The Laughing Corpse - Laurell K. Hamilton [64]
I dried my hands on the blanket. No sense getting blood on anything else.
Sigmund, the penguin I occasionally slept with, was barely spattered. Just a few specks across his fuzzy white belly. Small blessings. I almost tucked him under my arm to hold while I gave a statement. Dolph probably wouldn’t tell. I put Sigmund a little farther from the worst stains, as if that would help. Seeing the stupid toy tucked safely in a corner did make me feel better. Great.
Zerbrowski was peering at the aquarium. He glanced my way. “These are the biggest freaking angelfish I’ve ever seen. You could fry some of ’em up in a pan.”
“Leave the fish alone, Zerbrowski,” I said.
He grinned. “Sure, just a thought.”
Back in the kitchen Dolph sat with his hands folded on the tabletop. His face unreadable. If he was upset that I’d almost cashed it in tonight, he didn’t show it. But then Dolph didn’t show much of anything, ever. The most emotion I’d ever seen him display was about this case. The killer zombie. Butchered civilians.
“You want some coffee?” I asked.
“Sure.”
“Me, too,” Zerbrowski said.
“Only if you say please.”
He leaned against the wall just outside the kitchen. “Please.”
I got a bag of coffee out of the freezer.
“You keep the coffee in the freezer?” Zerbrowski said.
“Hasn’t anyone ever fixed real coffee for you?” I asked.
“My idea of gourmet coffee is Taster’s Choice.”
I shook my head. “Barbarian.”
“If you two are finished with clever repartee,” Dolph said, “could we start the statement now?” His voice was softer than his words.
I smiled at him and at Zerbrowski. Damned if it wasn’t nice to see both of them. I must have been hurt worse than I knew to be happy to see Zerbrowski.
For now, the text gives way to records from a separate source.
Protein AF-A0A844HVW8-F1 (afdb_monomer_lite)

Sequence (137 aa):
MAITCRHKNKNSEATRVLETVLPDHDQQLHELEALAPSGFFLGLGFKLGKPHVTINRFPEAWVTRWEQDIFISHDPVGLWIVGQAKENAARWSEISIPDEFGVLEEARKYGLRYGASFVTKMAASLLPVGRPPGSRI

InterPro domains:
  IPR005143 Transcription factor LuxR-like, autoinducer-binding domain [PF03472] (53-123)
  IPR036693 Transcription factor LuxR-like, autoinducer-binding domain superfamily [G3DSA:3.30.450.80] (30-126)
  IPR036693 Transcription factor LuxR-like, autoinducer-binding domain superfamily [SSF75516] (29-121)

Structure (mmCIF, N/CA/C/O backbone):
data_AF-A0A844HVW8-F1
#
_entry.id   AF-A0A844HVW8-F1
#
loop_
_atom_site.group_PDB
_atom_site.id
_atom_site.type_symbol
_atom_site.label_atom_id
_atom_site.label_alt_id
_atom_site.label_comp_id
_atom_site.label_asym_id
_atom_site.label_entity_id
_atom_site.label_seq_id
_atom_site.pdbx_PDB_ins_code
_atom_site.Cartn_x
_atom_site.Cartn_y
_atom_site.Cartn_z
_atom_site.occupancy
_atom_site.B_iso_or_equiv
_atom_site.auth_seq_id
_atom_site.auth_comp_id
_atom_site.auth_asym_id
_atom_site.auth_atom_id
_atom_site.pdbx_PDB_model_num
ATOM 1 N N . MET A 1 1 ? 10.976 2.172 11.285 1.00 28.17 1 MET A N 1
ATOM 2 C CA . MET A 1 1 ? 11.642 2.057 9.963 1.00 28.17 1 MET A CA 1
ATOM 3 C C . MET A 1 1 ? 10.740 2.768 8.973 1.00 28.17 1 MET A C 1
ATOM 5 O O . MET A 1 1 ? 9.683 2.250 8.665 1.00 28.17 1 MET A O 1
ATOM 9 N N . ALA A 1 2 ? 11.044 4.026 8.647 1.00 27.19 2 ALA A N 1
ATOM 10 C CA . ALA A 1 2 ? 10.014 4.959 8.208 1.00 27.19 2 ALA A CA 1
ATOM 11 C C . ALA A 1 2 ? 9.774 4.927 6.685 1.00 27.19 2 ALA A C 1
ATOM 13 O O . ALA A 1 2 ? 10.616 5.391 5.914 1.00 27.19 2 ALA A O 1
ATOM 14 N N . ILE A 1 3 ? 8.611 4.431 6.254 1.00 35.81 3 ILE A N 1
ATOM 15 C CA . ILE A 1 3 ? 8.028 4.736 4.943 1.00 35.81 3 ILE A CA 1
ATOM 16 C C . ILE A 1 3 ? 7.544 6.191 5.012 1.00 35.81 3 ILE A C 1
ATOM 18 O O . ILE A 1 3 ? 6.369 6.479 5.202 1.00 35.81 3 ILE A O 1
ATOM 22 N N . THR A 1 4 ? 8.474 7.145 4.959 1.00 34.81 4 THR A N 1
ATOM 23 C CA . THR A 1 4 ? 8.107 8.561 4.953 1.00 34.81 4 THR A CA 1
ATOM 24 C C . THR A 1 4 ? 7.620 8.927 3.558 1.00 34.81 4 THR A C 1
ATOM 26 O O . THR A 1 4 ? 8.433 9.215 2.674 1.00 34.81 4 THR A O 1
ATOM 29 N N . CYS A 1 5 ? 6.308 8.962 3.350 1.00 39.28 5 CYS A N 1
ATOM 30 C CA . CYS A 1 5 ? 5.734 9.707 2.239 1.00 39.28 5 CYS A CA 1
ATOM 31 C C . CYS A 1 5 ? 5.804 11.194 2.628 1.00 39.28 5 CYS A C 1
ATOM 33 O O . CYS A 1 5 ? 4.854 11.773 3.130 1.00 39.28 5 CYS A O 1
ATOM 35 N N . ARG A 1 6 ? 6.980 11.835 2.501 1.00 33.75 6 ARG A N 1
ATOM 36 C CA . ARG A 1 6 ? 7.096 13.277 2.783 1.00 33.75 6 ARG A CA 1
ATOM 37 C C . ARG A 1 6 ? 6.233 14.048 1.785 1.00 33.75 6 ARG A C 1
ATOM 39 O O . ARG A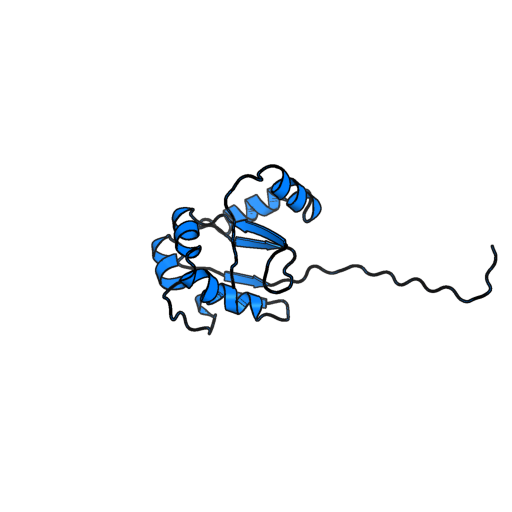 1 6 ? 6.688 14.382 0.691 1.00 33.75 6 ARG A O 1
ATOM 46 N N . HIS A 1 7 ? 5.027 14.412 2.202 1.00 39.78 7 HIS A N 1
ATOM 47 C CA . HIS A 1 7 ? 4.298 15.531 1.629 1.00 39.78 7 HIS A CA 1
ATOM 48 C C . HIS A 1 7 ? 5.104 16.805 1.884 1.00 39.78 7 HIS A C 1
ATOM 50 O O . HIS A 1 7 ? 5.073 17.373 2.974 1.00 39.78 7 HIS A O 1
ATOM 56 N N . LYS A 1 8 ? 5.878 17.220 0.876 1.00 34.94 8 LYS A N 1
ATOM 57 C CA . LYS A 1 8 ? 6.111 18.625 0.520 1.00 34.94 8 LYS A CA 1
ATOM 58 C C . LYS A 1 8 ? 6.840 18.715 -0.828 1.00 34.94 8 LYS A C 1
ATOM 60 O O . LYS A 1 8 ? 8.053 18.564 -0.915 1.00 34.94 8 LYS A O 1
ATOM 65 N N . ASN A 1 9 ? 6.047 19.053 -1.847 1.00 35.91 9 ASN A N 1
ATOM 66 C CA . ASN A 1 9 ? 6.426 19.872 -3.002 1.00 35.91 9 ASN A CA 1
ATOM 67 C C . ASN A 1 9 ? 7.312 19.231 -4.101 1.00 35.91 9 ASN A C 1
ATOM 69 O O . ASN A 1 9 ? 8.435 19.676 -4.313 1.00 35.91 9 ASN A O 1
ATOM 73 N N . LYS A 1 10 ? 6.805 18.224 -4.840 1.00 38.50 10 LYS A N 1
ATOM 74 C CA . LYS A 1 10 ? 7.464 17.667 -6.051 1.00 38.50 10 LYS A CA 1
ATOM 75 C C . LYS A 1 10 ? 6.490 17.111 -7.113 1.00 38.50 10 LYS A C 1
ATOM 77 O O . LYS A 1 10 ? 6.704 16.018 -7.626 1.00 38.50 10 LYS A O 1
ATOM 82 N N . ASN A 1 11 ? 5.449 17.850 -7.508 1.00 44.47 11 ASN A N 1
ATOM 83 C CA . ASN A 1 11 ? 4.592 17.402 -8.627 1.00 44.47 11 ASN A CA 1
ATOM 84 C C . ASN A 1 11 ? 5.318 17.363 -9.993 1.00 44.47 11 ASN A C 1
ATOM 86 O O . ASN A 1 11 ? 4.802 16.772 -10.933 1.00 44.47 11 ASN A O 1
ATOM 90 N N . SER A 1 12 ? 6.515 17.949 -10.125 1.00 49.19 12 SER A N 1
ATOM 91 C CA . SER A 1 12 ? 7.308 17.888 -11.364 1.00 49.19 12 SER A CA 1
ATOM 92 C C . SER A 1 12 ? 8.383 16.796 -11.366 1.00 49.19 12 SER A C 1
ATOM 94 O O . SER A 1 12 ? 8.677 16.239 -12.416 1.00 49.19 12 SER A O 1
ATOM 96 N N . GLU A 1 13 ? 8.981 16.468 -10.219 1.00 51.31 13 GLU A N 1
ATOM 97 C CA . GLU A 1 13 ? 10.090 15.506 -10.147 1.00 51.31 13 GLU A CA 1
ATOM 98 C C . GLU A 1 13 ? 9.588 14.069 -9.971 1.00 51.31 13 GLU A C 1
ATOM 100 O O . GLU A 1 13 ? 10.078 13.180 -10.655 1.00 51.31 13 GLU A O 1
ATOM 105 N N . ALA A 1 14 ? 8.567 13.838 -9.135 1.00 53.12 14 ALA A N 1
ATOM 106 C CA . ALA A 1 14 ? 7.981 12.505 -8.973 1.00 53.12 14 ALA A CA 1
ATOM 107 C C . ALA A 1 14 ? 7.344 12.008 -10.280 1.00 53.12 14 ALA A C 1
ATOM 109 O O . ALA A 1 14 ? 7.557 10.865 -10.670 1.00 53.12 14 ALA A O 1
ATOM 110 N N . THR A 1 15 ? 6.656 12.899 -10.998 1.00 54.22 15 THR A N 1
ATOM 111 C CA . THR A 1 15 ? 6.072 12.633 -12.320 1.00 54.22 15 THR A CA 1
ATOM 112 C C . THR A 1 15 ? 7.151 12.332 -13.362 1.00 54.22 15 THR A C 1
ATOM 114 O O . THR A 1 15 ? 7.027 11.373 -14.110 1.00 54.22 15 THR A O 1
ATOM 117 N N . ARG A 1 16 ? 8.270 13.075 -13.362 1.00 59.41 16 ARG A N 1
ATOM 118 C CA . ARG A 1 16 ? 9.415 12.799 -14.252 1.00 59.41 16 ARG A CA 1
ATOM 119 C C . ARG A 1 16 ? 10.086 11.455 -13.963 1.00 59.41 16 ARG A C 1
ATOM 121 O O . ARG A 1 16 ? 10.489 10.763 -14.893 1.00 59.41 16 ARG A O 1
ATOM 128 N N . VAL A 1 17 ? 10.233 11.092 -12.689 1.00 62.69 17 VAL A N 1
ATOM 129 C CA . VAL A 1 17 ? 10.840 9.811 -12.296 1.00 62.69 17 VAL A CA 1
ATOM 130 C C . VAL A 1 17 ? 9.899 8.650 -12.613 1.00 62.69 17 VAL A C 1
ATOM 132 O O . VAL A 1 17 ? 10.362 7.622 -13.096 1.00 62.69 17 VAL A O 1
ATOM 135 N N . LEU A 1 18 ? 8.592 8.812 -12.399 1.00 68.50 18 LEU A N 1
ATOM 136 C CA . LEU A 1 18 ? 7.602 7.802 -12.760 1.00 68.50 18 LEU A CA 1
ATOM 137 C C . LEU A 1 18 ? 7.578 7.557 -14.272 1.00 68.50 18 LEU A C 1
ATOM 139 O O . LEU A 1 18 ? 7.703 6.409 -14.677 1.00 68.50 18 LEU A O 1
ATOM 143 N N . GLU A 1 19 ? 7.563 8.619 -15.081 1.00 69.00 19 GLU A N 1
ATOM 144 C CA . GLU A 1 19 ? 7.630 8.531 -16.548 1.00 69.00 19 GLU A CA 1
ATOM 145 C C . GLU A 1 19 ? 8.903 7.826 -17.042 1.00 69.00 19 GLU A C 1
ATOM 147 O O . GLU A 1 19 ? 8.902 7.116 -18.041 1.00 69.00 19 GLU A O 1
ATOM 152 N N . THR A 1 20 ? 10.007 7.970 -16.305 1.00 66.62 20 THR A N 1
ATOM 153 C CA . THR A 1 20 ? 11.266 7.275 -16.616 1.00 66.62 20 THR A CA 1
ATOM 154 C C . THR A 1 20 ? 11.186 5.772 -16.320 1.00 66.62 20 THR A C 1
ATOM 156 O O . THR A 1 20 ? 11.858 4.975 -16.971 1.00 66.62 20 THR A O 1
ATOM 159 N N . VAL A 1 21 ? 10.412 5.374 -15.307 1.00 69.25 21 VAL A N 1
ATOM 160 C CA . VAL A 1 21 ? 10.307 3.979 -14.849 1.00 69.25 21 VAL A CA 1
ATOM 161 C C . VAL A 1 21 ? 9.190 3.227 -15.575 1.00 69.25 21 VAL A C 1
ATOM 163 O O . VAL A 1 21 ? 9.330 2.032 -15.832 1.00 69.25 21 VAL A O 1
ATOM 166 N N . LEU A 1 22 ? 8.098 3.914 -15.896 1.00 70.94 22 LEU A N 1
ATOM 167 C CA . LEU A 1 22 ? 6.927 3.374 -16.568 1.00 70.94 22 LEU A CA 1
ATOM 168 C C . LEU A 1 22 ? 6.402 4.446 -17.544 1.00 70.94 22 LEU A C 1
ATOM 170 O O . LEU A 1 22 ? 5.582 5.268 -17.147 1.00 70.94 22 LEU A O 1
ATOM 174 N N . PRO A 1 23 ? 6.911 4.510 -18.784 1.00 73.31 23 PRO A N 1
ATOM 175 C CA . PRO A 1 23 ? 6.400 5.449 -19.781 1.00 73.31 23 PRO A CA 1
ATOM 176 C C . PRO A 1 23 ? 4.960 5.094 -20.175 1.00 73.31 23 PRO A C 1
ATOM 178 O O . PRO A 1 23 ? 4.582 3.920 -20.115 1.00 73.31 23 PRO A O 1
ATOM 181 N N . ASP A 1 24 ? 4.174 6.100 -20.569 1.00 77.69 24 ASP A N 1
ATOM 182 C CA . ASP A 1 24 ? 2.780 5.939 -21.024 1.00 77.69 24 ASP A CA 1
ATOM 183 C C . ASP A 1 24 ? 1.894 5.165 -20.024 1.00 77.69 24 ASP A C 1
ATOM 185 O O . ASP A 1 24 ? 1.124 4.276 -20.389 1.00 77.69 24 ASP A O 1
ATOM 189 N N . HIS A 1 25 ? 2.039 5.472 -18.732 1.00 79.75 25 HIS A N 1
ATOM 190 C CA . HIS A 1 25 ? 1.428 4.724 -17.629 1.00 79.75 25 HIS A CA 1
ATOM 191 C C . HIS A 1 25 ? 0.031 5.208 -17.214 1.00 79.75 25 HIS A C 1
ATOM 193 O O . HIS A 1 25 ? -0.597 4.598 -16.343 1.00 79.75 25 HIS A O 1
ATOM 199 N N . ASP A 1 26 ? -0.453 6.306 -17.799 1.00 83.06 26 ASP A N 1
ATOM 200 C CA . ASP A 1 26 ? -1.719 6.943 -17.420 1.00 83.06 26 ASP A CA 1
ATOM 201 C C . ASP A 1 26 ? -2.915 5.996 -17.580 1.00 83.06 26 ASP A C 1
ATOM 203 O O . ASP A 1 26 ? -3.784 5.937 -16.708 1.00 83.06 26 ASP A O 1
ATOM 207 N N . GLN A 1 27 ? -2.944 5.207 -18.659 1.00 84.81 27 GLN A N 1
ATOM 208 C CA . GLN A 1 27 ? -4.026 4.252 -18.894 1.00 84.81 27 GLN A CA 1
ATOM 209 C C . GLN A 1 27 ? -4.051 3.162 -17.812 1.00 84.81 27 GLN A C 1
ATOM 211 O O . GLN A 1 27 ? -5.102 2.852 -17.259 1.00 84.81 27 GLN A O 1
ATOM 216 N N . GLN A 1 28 ? -2.890 2.611 -17.471 1.00 85.31 28 GLN A N 1
ATOM 217 C CA . GLN A 1 28 ? -2.736 1.543 -16.488 1.00 85.31 28 GLN A CA 1
ATOM 218 C C . GLN A 1 28 ? -3.062 2.053 -15.082 1.00 85.31 28 GLN A C 1
ATOM 220 O O . GLN A 1 28 ? -3.665 1.329 -14.291 1.00 85.31 28 GLN A O 1
ATOM 225 N N . LEU A 1 29 ? -2.705 3.303 -14.762 1.00 85.38 29 LEU A N 1
ATOM 226 C CA . LEU A 1 29 ? -3.132 3.934 -13.515 1.00 85.38 29 LEU A CA 1
ATOM 227 C C . LEU A 1 29 ? -4.648 4.112 -13.468 1.00 85.38 29 LEU A C 1
ATOM 229 O O . LEU A 1 29 ? -5.244 3.828 -12.433 1.00 85.38 29 LEU A O 1
ATOM 233 N N . HIS A 1 30 ? -5.276 4.520 -14.569 1.00 86.38 30 HIS A N 1
ATOM 234 C CA . HIS A 1 30 ? -6.728 4.663 -14.633 1.00 86.38 30 HIS A CA 1
ATOM 235 C C . HIS A 1 30 ? -7.451 3.319 -14.455 1.00 86.38 30 HIS A C 1
ATOM 237 O O . HIS A 1 30 ? -8.425 3.218 -13.709 1.00 86.38 30 HIS A O 1
ATOM 243 N N . GLU A 1 31 ? -6.943 2.256 -15.082 1.00 87.12 31 GLU A N 1
ATOM 244 C CA . GLU A 1 31 ? -7.440 0.892 -14.882 1.00 87.12 31 GLU A CA 1
ATOM 245 C C . GLU A 1 31 ? -7.273 0.441 -13.422 1.00 87.12 31 GLU A C 1
ATOM 247 O O . GLU A 1 31 ? -8.183 -0.157 -12.844 1.00 87.12 31 GLU A O 1
ATOM 252 N N . LEU A 1 32 ? -6.148 0.778 -12.785 1.00 85.44 32 LEU A N 1
ATOM 253 C CA . LEU A 1 32 ? -5.907 0.463 -11.379 1.00 85.44 32 LEU A CA 1
ATOM 254 C C . LEU A 1 32 ? -6.839 1.239 -1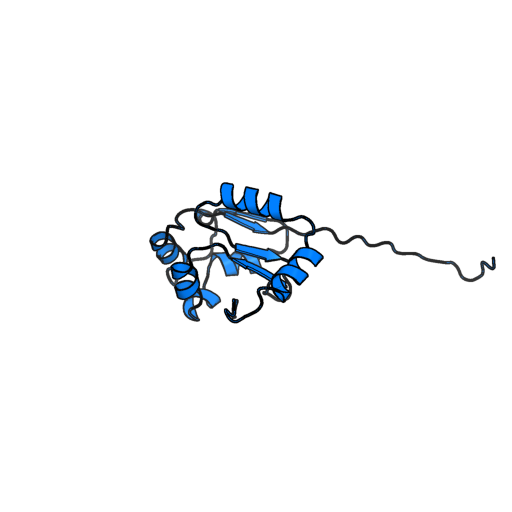0.436 1.00 85.44 32 LEU A C 1
ATOM 256 O O . LEU A 1 32 ? -7.331 0.666 -9.465 1.00 85.44 32 LEU A O 1
ATOM 260 N N . GLU A 1 33 ? -7.127 2.508 -10.730 1.00 86.81 33 GLU A N 1
ATOM 261 C CA . GLU A 1 33 ? -8.117 3.314 -10.002 1.00 86.81 33 GLU A CA 1
ATOM 262 C C . GLU A 1 33 ? -9.525 2.707 -10.111 1.00 86.81 33 GLU A C 1
ATOM 264 O O . GLU A 1 33 ? -10.251 2.654 -9.117 1.00 86.81 33 GLU A O 1
ATOM 269 N N . ALA A 1 34 ? -9.890 2.168 -11.279 1.00 87.56 34 ALA A N 1
ATOM 270 C CA . ALA A 1 34 ? -11.158 1.466 -11.467 1.00 87.56 34 ALA A CA 1
ATOM 271 C C . ALA A 1 34 ? -11.224 0.133 -10.693 1.00 87.56 34 ALA A C 1
ATOM 273 O O . ALA A 1 34 ? -12.279 -0.225 -10.164 1.00 87.56 34 ALA A O 1
ATOM 274 N N . LEU A 1 35 ? -10.107 -0.598 -10.600 1.00 86.69 35 LEU A N 1
ATOM 275 C CA . LEU A 1 35 ? -10.013 -1.862 -9.857 1.00 86.69 35 LEU A CA 1
ATOM 276 C C . LEU A 1 35 ? -9.959 -1.668 -8.334 1.00 86.69 35 LEU A C 1
ATOM 278 O O . LEU A 1 35 ? -10.416 -2.535 -7.587 1.00 86.69 35 LEU A O 1
ATOM 282 N N . ALA A 1 36 ? -9.408 -0.547 -7.869 1.00 88.31 36 ALA A N 1
ATOM 283 C CA . ALA A 1 36 ? -9.222 -0.228 -6.457 1.00 88.31 36 ALA A CA 1
ATOM 284 C C . ALA A 1 36 ? -9.931 1.091 -6.087 1.00 88.31 36 ALA A C 1
ATOM 286 O O . ALA A 1 36 ? -9.268 2.083 -5.772 1.00 88.31 36 ALA A O 1
ATOM 287 N N . PRO A 1 37 ? -11.279 1.117 -6.052 1.00 86.94 37 PRO A N 1
ATOM 288 C CA . PRO A 1 37 ? -12.051 2.346 -5.838 1.00 86.94 37 PRO A CA 1
ATOM 289 C C . PRO A 1 37 ? -11.853 2.966 -4.446 1.00 86.94 37 PRO A C 1
ATOM 291 O O . PRO A 1 37 ? -12.120 4.147 -4.245 1.00 86.94 37 PRO A O 1
ATOM 294 N N . SER A 1 38 ? -11.388 2.184 -3.468 1.00 87.06 38 SER A N 1
ATOM 295 C CA . SER A 1 38 ? -11.033 2.680 -2.130 1.00 87.06 38 SER A CA 1
ATOM 296 C C . SER A 1 38 ? -9.599 3.222 -2.046 1.00 87.06 38 SER A C 1
ATOM 298 O O . SER A 1 38 ? -9.181 3.670 -0.981 1.00 87.06 38 SER A O 1
A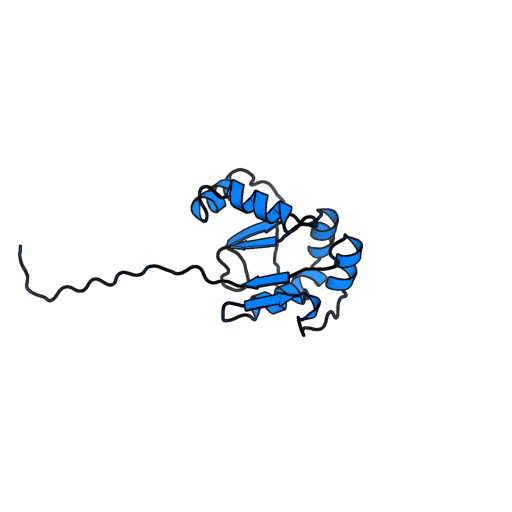TOM 300 N N . GLY A 1 39 ? -8.854 3.201 -3.153 1.00 88.75 39 GLY A N 1
ATOM 301 C CA . GLY A 1 39 ? -7.468 3.638 -3.248 1.00 88.75 39 GLY A CA 1
ATOM 302 C C . GLY A 1 39 ? -6.468 2.484 -3.257 1.00 88.75 39 GLY A C 1
ATOM 303 O O . GLY A 1 39 ? -6.775 1.348 -2.891 1.00 88.75 39 GLY A O 1
ATOM 304 N N . PHE A 1 40 ? -5.241 2.796 -3.668 1.00 89.31 40 PHE A N 1
ATOM 305 C CA . PHE A 1 40 ? -4.125 1.856 -3.716 1.00 89.31 40 PHE A CA 1
ATOM 306 C C . PHE A 1 40 ? -2.808 2.530 -3.329 1.00 89.31 40 PHE A C 1
ATOM 308 O O . PHE A 1 40 ? -2.668 3.755 -3.369 1.00 89.31 40 PHE A O 1
ATOM 315 N N . PHE A 1 41 ? -1.816 1.702 -3.016 1.00 90.31 41 PHE A N 1
ATOM 316 C CA . PHE A 1 41 ? -0.426 2.111 -2.885 1.00 90.31 41 PHE A CA 1
ATOM 317 C C . PHE A 1 41 ? 0.428 1.301 -3.857 1.00 90.31 41 PHE A C 1
ATOM 319 O O . PHE A 1 41 ? 0.409 0.072 -3.829 1.00 90.31 41 PHE A O 1
ATOM 326 N N . LEU A 1 42 ? 1.191 1.989 -4.702 1.00 87.81 42 LEU A N 1
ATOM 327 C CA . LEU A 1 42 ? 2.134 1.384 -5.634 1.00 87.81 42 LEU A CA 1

“I was asleep minding my own business when I woke up to find a zombie standing over me.” I measured beans and poured them into the little black coffee grinder that I’d bought because it matched the coffee maker.
“What woke you?” Dolph asked.
I pressed the button on the grinder and the rich smell of fresh ground coffee filled the kitchen. Ah, heaven.
“I smelled corpses,” I said.
“Explain.”
“I was dreaming, and I smelled rotting corpses. It didn’t match the dream. It woke me.”
“Then what?” He had his ever present notebook out. Pen poised.
I concentrated on each small step to making the coffee and told Dolph everything, including my suspicions about Señora Salvador. The coffee was beginning to perk and fill the apartment with that wonderful smell that coffee always has by the time I finished.
“So you think Dominga Salvador is our zombie raiser?” Dolph said.
“Yes.”
He stared at me across the small table. His eyes were very serious. “Can you prove it?”
“No.”
He took a deep breath, closing his eyes for a moment. “Great, just great.”
“The coffee smells done,” Zerbrowski said. He was sitting on the floor, back propped against the kitchen doorway.
I got up and poured the coffee. “If you want sugar or cream, help yourself.” I put the cream, real cream, out on the kitchen counter along with the sugar bowl. Zerbrowski took a lot of sugar and a dab of cream. Dolph went for black. It was the way I took it most of the time. Tonight I added cream and sweetened it. Real cream in real coffee. Yum, yum.
“If we could get you inside Dominga’s house, could you find proof?” Dolph asked.
“Proof of something, sure, but of raising the killer zombie . . .” I shook my head. “If she did raise it and it got away, then she won’t want to be tied to it. She’ll have destroyed all the proof, just to save face.”
“I want her for this,” Dolph said.
“Me, too.”
“She might also try and kill you again,” Zerbrowski said from the doorway. He was blowing on his coffee to cool it.
“No joke,” I said.
“You think she’ll try again?” Dolph asked.